Take the lines below beginning at the line that has "ATOM 140 C C" and stopping after the line that has "ATOM 145 N N", and print them exactly as they are, with no other lines.

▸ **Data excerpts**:
--- START ---
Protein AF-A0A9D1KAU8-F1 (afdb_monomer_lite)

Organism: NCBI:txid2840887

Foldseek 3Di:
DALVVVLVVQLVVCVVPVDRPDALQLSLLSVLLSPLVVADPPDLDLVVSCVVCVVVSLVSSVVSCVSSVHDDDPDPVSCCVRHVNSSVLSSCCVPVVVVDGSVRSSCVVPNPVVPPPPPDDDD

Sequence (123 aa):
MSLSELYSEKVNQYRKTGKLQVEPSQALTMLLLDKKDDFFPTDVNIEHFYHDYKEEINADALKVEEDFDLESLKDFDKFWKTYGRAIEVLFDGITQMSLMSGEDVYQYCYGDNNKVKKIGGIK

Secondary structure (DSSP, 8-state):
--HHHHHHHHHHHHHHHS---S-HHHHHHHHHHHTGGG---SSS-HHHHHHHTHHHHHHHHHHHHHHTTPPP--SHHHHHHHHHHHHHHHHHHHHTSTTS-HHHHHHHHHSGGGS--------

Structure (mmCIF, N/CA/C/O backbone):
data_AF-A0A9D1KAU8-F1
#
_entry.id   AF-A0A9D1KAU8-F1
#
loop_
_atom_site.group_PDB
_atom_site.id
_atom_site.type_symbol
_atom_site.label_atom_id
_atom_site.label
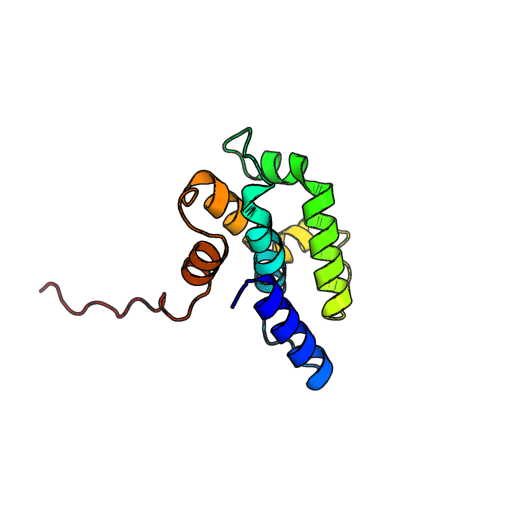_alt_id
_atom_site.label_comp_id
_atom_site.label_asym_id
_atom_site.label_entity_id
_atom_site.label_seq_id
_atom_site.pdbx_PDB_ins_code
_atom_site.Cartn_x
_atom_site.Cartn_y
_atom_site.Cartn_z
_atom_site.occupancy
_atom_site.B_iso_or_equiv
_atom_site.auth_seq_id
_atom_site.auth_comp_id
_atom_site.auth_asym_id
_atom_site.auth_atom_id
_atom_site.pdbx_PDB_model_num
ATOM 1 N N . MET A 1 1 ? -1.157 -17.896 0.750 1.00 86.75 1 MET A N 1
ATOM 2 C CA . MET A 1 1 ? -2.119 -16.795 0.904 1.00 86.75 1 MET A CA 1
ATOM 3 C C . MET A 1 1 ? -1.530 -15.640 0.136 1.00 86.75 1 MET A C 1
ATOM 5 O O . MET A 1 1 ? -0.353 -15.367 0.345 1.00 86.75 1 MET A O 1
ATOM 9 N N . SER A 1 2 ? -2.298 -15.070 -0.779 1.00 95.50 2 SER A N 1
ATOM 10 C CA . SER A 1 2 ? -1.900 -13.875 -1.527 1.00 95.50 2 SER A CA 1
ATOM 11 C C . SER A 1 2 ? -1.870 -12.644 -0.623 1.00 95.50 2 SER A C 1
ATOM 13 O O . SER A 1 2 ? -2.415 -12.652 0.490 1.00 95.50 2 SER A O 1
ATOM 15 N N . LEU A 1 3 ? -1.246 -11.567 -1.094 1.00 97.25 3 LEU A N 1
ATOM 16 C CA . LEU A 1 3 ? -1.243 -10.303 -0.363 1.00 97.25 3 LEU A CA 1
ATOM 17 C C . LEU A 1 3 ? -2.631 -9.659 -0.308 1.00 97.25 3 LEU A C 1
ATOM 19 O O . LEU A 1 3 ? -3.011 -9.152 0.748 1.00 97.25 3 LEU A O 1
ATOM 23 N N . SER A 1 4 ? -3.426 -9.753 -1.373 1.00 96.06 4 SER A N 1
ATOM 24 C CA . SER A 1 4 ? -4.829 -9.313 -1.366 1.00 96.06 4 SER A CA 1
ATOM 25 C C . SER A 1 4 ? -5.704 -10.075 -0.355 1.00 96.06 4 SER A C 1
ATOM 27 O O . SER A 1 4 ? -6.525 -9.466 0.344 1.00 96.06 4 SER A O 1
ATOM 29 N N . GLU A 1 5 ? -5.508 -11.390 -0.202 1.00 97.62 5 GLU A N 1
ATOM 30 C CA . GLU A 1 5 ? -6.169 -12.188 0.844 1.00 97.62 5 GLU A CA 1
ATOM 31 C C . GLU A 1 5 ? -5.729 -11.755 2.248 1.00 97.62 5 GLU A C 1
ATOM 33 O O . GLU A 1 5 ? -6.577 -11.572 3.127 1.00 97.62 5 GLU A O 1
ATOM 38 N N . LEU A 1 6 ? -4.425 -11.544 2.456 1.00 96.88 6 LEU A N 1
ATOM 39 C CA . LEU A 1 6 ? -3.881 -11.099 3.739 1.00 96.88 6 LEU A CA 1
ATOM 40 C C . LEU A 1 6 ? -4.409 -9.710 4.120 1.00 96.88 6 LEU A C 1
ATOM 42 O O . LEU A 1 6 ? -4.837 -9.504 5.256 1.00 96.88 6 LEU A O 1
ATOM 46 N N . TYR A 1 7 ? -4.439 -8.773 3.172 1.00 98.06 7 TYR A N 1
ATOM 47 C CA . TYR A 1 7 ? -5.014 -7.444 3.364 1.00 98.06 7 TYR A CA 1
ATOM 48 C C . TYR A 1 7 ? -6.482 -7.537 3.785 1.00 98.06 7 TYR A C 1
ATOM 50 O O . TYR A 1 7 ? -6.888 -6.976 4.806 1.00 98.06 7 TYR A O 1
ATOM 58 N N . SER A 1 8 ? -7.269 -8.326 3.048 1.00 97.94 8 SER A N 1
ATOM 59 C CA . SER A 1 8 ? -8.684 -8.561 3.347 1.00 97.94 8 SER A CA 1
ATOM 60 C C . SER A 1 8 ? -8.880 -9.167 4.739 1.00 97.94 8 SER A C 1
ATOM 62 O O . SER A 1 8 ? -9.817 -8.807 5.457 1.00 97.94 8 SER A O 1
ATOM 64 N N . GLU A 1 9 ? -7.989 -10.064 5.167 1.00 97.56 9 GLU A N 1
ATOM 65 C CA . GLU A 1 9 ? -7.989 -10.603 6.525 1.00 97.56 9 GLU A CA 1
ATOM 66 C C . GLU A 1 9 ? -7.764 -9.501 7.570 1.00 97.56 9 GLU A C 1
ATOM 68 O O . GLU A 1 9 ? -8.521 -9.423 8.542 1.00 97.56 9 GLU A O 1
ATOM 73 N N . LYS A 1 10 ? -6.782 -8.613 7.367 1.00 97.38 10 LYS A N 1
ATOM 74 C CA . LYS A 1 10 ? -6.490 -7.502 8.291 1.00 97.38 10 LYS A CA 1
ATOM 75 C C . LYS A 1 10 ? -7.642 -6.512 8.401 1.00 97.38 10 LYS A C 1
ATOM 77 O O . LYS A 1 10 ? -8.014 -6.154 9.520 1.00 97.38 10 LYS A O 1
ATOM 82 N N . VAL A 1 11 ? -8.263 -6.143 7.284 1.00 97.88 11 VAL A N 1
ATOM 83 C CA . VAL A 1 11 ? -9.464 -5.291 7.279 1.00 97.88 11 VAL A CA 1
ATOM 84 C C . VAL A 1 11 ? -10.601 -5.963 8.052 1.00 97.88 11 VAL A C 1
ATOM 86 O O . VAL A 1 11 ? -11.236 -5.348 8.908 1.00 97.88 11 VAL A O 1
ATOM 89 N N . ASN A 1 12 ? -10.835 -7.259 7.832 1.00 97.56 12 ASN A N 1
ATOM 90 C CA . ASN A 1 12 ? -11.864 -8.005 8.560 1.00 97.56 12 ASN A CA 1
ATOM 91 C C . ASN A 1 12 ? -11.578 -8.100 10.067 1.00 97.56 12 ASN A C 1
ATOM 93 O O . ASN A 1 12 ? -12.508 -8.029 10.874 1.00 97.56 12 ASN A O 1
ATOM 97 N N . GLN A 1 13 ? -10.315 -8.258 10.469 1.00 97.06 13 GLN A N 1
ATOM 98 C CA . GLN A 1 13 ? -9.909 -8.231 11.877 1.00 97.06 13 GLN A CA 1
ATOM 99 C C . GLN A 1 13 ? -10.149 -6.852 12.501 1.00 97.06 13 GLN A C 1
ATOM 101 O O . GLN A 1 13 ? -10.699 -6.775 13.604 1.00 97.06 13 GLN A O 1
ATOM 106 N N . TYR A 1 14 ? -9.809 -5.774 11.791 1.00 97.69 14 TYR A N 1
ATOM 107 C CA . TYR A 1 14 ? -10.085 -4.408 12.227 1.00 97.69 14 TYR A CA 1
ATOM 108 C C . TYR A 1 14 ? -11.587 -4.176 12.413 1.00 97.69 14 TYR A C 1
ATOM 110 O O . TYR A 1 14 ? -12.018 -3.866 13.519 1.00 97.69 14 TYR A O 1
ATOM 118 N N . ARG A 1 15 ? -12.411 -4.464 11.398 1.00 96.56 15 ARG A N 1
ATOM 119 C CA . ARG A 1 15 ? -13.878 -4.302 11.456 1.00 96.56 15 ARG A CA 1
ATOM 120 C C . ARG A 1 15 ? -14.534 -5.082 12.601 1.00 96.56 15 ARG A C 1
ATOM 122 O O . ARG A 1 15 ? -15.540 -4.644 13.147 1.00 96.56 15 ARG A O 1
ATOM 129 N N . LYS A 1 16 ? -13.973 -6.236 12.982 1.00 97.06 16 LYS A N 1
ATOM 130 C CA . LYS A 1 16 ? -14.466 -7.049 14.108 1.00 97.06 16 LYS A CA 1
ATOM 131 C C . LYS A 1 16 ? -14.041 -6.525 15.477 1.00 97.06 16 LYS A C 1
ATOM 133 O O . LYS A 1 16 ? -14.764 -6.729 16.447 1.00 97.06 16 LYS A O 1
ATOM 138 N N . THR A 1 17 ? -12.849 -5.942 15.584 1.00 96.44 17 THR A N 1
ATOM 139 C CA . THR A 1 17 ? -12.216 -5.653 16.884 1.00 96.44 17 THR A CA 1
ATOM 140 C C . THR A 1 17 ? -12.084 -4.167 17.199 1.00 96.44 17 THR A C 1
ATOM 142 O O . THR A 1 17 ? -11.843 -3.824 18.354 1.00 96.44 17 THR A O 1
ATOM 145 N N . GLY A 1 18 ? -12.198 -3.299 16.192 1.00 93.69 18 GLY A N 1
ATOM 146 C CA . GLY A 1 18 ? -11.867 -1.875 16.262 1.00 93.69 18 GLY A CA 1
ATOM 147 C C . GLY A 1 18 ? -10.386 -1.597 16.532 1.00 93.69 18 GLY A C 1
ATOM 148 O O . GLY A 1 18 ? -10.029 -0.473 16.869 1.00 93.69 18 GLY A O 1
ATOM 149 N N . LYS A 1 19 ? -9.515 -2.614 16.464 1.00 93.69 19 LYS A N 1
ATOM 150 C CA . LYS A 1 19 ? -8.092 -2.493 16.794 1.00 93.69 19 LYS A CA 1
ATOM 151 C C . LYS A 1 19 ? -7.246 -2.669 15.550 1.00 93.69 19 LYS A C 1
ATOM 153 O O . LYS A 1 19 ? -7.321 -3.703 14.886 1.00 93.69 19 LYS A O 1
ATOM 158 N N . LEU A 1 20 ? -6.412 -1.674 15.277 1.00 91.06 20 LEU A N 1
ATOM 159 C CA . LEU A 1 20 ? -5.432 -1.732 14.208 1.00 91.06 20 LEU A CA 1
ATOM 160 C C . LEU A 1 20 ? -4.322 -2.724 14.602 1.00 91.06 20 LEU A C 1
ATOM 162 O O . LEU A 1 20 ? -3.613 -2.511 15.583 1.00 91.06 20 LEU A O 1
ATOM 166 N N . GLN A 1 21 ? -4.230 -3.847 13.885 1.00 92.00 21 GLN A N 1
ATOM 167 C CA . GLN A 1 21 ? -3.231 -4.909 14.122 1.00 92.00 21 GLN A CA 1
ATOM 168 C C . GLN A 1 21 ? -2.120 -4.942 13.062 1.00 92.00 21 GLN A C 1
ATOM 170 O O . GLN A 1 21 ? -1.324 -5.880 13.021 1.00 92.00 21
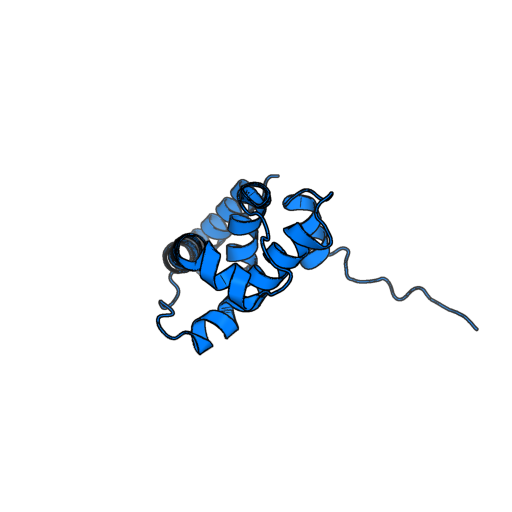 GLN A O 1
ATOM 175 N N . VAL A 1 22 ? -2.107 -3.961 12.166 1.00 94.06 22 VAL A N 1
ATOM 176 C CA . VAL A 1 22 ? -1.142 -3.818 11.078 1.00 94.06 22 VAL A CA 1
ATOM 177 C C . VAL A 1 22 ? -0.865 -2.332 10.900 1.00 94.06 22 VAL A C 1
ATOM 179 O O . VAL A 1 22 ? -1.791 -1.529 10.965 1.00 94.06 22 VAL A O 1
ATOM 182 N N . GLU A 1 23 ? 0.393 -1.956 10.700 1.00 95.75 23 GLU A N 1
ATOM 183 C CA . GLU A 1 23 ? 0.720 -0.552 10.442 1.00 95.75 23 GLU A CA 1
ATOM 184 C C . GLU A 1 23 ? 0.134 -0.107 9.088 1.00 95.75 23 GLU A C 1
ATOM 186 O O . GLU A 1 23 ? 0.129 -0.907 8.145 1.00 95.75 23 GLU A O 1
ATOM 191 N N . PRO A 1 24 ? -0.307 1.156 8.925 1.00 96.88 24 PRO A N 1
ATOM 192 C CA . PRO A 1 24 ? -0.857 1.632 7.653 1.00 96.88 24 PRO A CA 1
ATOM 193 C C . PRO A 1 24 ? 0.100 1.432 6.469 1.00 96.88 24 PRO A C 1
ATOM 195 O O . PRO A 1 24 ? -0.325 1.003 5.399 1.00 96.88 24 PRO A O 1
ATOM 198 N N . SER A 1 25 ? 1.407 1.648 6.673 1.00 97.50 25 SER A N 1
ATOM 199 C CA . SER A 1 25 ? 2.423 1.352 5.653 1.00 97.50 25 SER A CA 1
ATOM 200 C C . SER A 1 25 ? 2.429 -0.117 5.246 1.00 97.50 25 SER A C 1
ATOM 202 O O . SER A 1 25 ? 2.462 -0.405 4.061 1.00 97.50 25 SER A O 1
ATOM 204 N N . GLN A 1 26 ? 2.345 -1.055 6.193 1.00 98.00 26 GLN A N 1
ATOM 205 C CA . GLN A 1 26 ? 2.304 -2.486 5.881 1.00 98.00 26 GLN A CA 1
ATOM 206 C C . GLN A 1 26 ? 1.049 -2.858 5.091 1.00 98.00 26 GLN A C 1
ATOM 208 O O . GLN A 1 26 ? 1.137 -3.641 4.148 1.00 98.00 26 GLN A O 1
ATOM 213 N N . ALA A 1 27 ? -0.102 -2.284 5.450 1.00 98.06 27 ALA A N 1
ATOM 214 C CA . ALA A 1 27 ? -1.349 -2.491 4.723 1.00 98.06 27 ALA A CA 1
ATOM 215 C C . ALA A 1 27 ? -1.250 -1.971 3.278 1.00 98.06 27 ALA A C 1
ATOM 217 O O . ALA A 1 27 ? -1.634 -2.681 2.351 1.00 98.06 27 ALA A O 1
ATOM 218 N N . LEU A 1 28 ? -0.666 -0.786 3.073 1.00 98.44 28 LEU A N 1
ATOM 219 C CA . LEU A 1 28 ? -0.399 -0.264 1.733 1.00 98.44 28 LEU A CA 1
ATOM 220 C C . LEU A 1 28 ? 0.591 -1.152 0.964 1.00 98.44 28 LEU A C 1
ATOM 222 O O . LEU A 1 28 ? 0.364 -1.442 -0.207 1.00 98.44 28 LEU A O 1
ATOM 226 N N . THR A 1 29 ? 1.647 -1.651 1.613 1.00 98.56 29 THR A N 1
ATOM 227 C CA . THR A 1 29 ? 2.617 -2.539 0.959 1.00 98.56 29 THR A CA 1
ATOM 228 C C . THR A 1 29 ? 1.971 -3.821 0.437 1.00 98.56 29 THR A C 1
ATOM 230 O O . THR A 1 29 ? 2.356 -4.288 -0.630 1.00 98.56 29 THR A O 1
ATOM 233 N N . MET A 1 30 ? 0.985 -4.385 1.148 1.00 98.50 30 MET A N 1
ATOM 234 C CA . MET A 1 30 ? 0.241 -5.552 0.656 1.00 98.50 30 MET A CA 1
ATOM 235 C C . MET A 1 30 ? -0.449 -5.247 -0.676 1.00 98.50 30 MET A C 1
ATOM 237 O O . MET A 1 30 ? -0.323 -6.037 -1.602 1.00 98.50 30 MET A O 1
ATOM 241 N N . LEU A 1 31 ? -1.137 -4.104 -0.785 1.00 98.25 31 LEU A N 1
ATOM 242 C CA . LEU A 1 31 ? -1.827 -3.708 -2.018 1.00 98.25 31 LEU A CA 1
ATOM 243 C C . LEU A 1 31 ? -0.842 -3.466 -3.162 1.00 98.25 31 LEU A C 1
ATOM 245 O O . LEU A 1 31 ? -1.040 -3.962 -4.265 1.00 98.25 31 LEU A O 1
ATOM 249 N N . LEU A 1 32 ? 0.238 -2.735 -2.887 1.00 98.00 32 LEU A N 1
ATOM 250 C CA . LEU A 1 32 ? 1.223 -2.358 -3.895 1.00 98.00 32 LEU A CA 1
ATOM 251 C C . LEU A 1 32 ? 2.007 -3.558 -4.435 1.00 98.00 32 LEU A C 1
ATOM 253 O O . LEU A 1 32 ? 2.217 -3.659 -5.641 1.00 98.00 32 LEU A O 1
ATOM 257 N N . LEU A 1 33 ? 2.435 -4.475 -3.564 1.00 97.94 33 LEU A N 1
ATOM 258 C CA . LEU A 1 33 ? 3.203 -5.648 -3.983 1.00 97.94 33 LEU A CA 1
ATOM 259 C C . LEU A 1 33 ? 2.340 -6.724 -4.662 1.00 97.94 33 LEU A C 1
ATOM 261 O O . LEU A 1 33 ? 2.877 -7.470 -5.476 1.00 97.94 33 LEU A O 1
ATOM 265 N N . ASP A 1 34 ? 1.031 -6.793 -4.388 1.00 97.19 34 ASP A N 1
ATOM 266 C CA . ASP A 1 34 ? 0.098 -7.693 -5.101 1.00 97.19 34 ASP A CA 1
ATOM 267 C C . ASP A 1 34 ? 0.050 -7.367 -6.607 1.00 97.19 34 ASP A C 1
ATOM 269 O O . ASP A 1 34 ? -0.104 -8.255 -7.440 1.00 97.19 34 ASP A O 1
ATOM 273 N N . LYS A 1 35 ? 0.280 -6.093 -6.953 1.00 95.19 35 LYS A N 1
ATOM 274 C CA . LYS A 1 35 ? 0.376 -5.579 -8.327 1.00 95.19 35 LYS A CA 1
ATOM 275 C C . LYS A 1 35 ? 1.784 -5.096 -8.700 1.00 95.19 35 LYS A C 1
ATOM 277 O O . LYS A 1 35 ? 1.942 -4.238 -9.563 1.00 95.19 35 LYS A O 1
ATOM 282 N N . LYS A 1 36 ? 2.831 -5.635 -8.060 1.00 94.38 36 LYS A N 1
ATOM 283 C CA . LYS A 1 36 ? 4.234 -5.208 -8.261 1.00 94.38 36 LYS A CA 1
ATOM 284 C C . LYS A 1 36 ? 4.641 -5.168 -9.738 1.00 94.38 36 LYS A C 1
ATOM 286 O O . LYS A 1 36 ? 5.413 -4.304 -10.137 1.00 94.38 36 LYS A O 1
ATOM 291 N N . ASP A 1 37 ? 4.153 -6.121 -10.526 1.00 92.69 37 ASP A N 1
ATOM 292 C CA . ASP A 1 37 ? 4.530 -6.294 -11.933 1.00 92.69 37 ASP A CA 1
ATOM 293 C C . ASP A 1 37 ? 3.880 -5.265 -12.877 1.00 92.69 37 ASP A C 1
--- END ---
▸ **Solved problem**:
ATOM 140 C C . THR A 1 17 ? -12.084 -4.167 17.199 1.00 96.44 17 THR A C 1
ATOM 142 O O . THR A 1 17 ? -11.843 -3.824 18.354 1.00 96.44 17 THR A O 1
ATOM 145 N N . GLY A 1 18 ? -12.198 -3.299 16.192 1.00 93.69 18 GLY A N 1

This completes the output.